◆ Task to carry out: Report back each line of the records that contains the string "PhoB".

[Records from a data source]
+ + +

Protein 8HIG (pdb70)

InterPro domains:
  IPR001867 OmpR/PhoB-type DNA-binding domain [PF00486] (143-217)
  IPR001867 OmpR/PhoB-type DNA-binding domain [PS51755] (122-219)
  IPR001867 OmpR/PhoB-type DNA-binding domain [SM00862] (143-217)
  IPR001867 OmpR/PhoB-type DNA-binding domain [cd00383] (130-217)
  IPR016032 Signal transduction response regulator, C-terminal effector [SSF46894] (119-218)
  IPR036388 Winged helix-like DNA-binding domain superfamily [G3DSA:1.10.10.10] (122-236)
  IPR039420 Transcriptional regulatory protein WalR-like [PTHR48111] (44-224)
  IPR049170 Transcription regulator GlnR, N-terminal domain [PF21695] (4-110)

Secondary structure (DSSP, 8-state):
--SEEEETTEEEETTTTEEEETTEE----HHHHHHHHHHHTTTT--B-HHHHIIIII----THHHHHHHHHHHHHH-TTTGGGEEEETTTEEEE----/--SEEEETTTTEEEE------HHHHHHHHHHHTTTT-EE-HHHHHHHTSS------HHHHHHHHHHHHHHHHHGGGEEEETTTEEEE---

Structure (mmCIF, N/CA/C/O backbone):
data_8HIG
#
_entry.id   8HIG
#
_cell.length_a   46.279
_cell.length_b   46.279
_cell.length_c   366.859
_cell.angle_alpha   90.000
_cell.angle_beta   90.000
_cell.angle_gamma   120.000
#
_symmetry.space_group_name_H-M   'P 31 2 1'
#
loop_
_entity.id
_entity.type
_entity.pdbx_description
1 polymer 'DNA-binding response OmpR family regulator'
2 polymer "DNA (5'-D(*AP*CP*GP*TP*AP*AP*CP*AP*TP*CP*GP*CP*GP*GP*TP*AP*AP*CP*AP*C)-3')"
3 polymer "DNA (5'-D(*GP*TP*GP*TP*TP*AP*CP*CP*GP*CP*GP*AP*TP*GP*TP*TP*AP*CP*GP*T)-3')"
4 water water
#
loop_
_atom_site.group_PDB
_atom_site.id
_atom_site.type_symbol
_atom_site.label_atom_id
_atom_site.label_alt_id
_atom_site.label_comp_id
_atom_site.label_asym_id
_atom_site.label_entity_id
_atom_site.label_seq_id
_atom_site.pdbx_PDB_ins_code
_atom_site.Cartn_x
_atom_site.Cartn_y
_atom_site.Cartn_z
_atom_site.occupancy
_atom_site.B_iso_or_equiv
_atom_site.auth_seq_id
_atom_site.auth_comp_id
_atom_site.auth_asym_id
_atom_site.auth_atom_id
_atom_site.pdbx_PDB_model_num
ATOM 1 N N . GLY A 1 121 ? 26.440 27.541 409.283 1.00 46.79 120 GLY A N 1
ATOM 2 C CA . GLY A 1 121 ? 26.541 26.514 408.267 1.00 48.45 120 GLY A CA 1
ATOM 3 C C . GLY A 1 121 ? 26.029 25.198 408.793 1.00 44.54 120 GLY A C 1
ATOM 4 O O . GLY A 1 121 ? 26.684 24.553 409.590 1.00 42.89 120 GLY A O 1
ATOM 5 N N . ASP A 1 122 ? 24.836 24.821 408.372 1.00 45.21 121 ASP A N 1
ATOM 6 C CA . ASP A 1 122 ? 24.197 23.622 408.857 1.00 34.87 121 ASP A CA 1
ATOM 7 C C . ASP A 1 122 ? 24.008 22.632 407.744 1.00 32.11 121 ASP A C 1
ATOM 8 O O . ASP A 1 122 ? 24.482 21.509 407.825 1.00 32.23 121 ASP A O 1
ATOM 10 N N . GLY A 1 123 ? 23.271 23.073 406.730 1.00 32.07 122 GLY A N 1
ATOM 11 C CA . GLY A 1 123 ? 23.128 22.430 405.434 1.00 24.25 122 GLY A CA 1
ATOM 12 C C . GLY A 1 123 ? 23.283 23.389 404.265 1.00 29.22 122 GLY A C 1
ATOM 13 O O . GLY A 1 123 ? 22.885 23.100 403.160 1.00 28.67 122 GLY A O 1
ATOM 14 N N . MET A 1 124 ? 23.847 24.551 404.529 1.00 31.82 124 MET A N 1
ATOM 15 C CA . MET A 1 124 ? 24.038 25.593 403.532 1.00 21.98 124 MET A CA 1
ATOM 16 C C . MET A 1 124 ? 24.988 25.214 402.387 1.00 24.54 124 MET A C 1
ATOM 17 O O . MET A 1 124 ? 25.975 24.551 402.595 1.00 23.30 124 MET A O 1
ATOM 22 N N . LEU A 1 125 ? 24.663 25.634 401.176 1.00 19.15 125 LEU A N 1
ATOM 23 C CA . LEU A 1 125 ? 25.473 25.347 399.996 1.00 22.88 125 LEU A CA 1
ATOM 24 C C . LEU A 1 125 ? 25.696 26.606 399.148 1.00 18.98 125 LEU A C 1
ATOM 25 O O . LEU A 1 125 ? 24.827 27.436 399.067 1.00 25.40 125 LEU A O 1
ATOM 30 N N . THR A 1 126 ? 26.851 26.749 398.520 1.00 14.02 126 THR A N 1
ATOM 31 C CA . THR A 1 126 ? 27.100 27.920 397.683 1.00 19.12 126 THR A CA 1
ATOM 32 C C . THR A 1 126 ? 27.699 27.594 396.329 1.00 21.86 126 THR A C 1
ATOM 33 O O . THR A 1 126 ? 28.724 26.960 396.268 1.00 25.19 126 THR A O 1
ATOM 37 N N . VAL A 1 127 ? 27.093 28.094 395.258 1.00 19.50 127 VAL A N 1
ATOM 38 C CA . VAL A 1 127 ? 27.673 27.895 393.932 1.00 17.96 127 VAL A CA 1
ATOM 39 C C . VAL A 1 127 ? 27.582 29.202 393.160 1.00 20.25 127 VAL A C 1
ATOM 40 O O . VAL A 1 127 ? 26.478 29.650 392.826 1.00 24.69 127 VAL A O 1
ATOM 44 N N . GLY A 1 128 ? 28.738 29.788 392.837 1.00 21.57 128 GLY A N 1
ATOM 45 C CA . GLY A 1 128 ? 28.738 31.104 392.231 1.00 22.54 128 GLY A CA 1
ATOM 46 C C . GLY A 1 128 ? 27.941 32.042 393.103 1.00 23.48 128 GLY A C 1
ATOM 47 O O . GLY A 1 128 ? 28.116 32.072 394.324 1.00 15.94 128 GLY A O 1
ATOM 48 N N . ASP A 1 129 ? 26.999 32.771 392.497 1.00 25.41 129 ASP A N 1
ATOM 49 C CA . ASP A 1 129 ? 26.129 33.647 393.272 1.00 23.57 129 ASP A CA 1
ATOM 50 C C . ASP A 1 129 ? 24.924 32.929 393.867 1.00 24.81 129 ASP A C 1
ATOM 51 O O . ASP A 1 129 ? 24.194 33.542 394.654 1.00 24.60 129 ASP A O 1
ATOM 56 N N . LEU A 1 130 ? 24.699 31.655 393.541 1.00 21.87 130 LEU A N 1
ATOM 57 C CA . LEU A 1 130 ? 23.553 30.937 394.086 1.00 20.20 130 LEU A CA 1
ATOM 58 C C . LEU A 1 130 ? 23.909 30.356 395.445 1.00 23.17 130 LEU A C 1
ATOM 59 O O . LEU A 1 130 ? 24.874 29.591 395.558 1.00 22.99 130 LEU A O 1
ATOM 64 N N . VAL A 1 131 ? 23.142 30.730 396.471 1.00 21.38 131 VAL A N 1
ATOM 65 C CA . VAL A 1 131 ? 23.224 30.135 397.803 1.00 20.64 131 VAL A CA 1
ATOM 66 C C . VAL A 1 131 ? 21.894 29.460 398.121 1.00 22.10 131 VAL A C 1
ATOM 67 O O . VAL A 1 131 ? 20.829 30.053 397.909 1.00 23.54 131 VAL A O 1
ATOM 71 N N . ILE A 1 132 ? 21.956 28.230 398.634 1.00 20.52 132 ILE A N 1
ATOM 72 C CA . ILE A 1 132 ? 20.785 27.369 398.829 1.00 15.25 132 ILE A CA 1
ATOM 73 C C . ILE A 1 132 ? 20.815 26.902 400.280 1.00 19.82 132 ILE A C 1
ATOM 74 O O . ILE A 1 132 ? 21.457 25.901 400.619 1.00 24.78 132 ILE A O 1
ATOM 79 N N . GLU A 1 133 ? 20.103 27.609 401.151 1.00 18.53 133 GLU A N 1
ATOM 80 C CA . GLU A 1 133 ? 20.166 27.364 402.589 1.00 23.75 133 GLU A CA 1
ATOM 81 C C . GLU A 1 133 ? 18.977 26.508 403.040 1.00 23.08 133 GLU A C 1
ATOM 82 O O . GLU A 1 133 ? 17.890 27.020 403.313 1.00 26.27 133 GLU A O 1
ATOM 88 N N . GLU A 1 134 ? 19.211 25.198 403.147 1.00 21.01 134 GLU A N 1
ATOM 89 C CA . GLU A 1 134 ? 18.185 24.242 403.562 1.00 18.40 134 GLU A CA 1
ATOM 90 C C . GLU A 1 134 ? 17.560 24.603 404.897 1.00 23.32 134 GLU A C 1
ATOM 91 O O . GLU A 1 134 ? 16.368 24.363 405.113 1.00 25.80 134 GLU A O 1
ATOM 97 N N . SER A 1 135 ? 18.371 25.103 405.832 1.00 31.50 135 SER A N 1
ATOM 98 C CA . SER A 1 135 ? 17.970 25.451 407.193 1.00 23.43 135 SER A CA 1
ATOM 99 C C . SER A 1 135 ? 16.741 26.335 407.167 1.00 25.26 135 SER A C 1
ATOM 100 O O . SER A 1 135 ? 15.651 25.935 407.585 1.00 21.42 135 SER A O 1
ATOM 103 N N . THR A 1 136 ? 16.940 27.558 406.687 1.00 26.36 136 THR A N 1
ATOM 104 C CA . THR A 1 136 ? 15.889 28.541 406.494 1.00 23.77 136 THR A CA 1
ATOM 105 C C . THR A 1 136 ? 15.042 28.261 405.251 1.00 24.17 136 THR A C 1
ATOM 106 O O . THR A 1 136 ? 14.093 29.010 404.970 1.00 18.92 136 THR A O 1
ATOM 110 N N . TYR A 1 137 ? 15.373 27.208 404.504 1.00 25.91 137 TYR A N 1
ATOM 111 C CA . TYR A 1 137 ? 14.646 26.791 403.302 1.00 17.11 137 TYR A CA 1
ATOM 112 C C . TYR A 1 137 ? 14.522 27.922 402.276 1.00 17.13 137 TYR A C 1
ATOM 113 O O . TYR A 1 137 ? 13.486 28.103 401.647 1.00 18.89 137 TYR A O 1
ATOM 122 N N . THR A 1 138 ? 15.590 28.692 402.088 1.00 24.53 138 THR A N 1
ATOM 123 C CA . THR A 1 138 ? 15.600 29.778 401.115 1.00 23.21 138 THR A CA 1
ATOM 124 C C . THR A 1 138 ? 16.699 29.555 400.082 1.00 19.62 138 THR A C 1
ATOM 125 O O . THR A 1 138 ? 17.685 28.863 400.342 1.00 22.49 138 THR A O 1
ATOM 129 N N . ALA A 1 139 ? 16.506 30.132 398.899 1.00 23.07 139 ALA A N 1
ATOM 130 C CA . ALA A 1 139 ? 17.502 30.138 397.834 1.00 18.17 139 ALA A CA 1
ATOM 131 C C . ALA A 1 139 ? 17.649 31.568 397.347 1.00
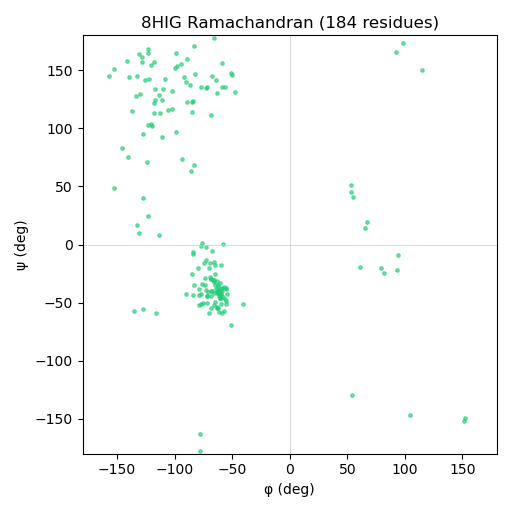 27.41 139 ALA A C 1
ATOM 132 O O . ALA A 1 139 ? 16.648 32.231 397.048 1.00 32.65 139 ALA A O 1
ATOM 134 N N . ARG A 1 140 ? 18.888 32.039 397.268 1.00 27.02 140 ARG A N 1
ATOM 135 C CA . ARG A 1 140 ? 19.185 33.423 396.952 1.00 25.41 140 ARG A CA 1
ATOM 136 C C . ARG A 1 140 ? 20.085 33.491 395.722 1.00 29.71 140 ARG A C 1
ATOM 137 O O . ARG A 1 140 ? 20.611 32.481 395.247 1.00 31.15 140 ARG A O 1
ATOM 145 N N . LEU A 1 141 ? 20.238 34.709 395.187 1.00 30.54 141 LEU A N 1
ATOM 146 C CA . LEU A 1 141 ? 21.037 34.971 393.995 1.00 27.90 141 LEU A CA 1
ATOM 147 C C . LEU A 1 141 ? 21.651 36.358 394.199 1.00 31.81 141 LEU A C 1
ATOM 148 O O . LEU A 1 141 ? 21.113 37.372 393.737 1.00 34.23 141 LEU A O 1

+ + +

◆ Task output:
  IPR001867 OmpR/PhoB-type DNA-binding domain [PF00486] (143-217)
  IPR001867 OmpR/PhoB-type DNA-binding domain [PS51755] (122-219)
  IPR001867 OmpR/PhoB-type DNA-binding domain [SM00862] (143-217)
  IPR001867 OmpR/PhoB-type DNA-binding domain [cd00383] (130-217)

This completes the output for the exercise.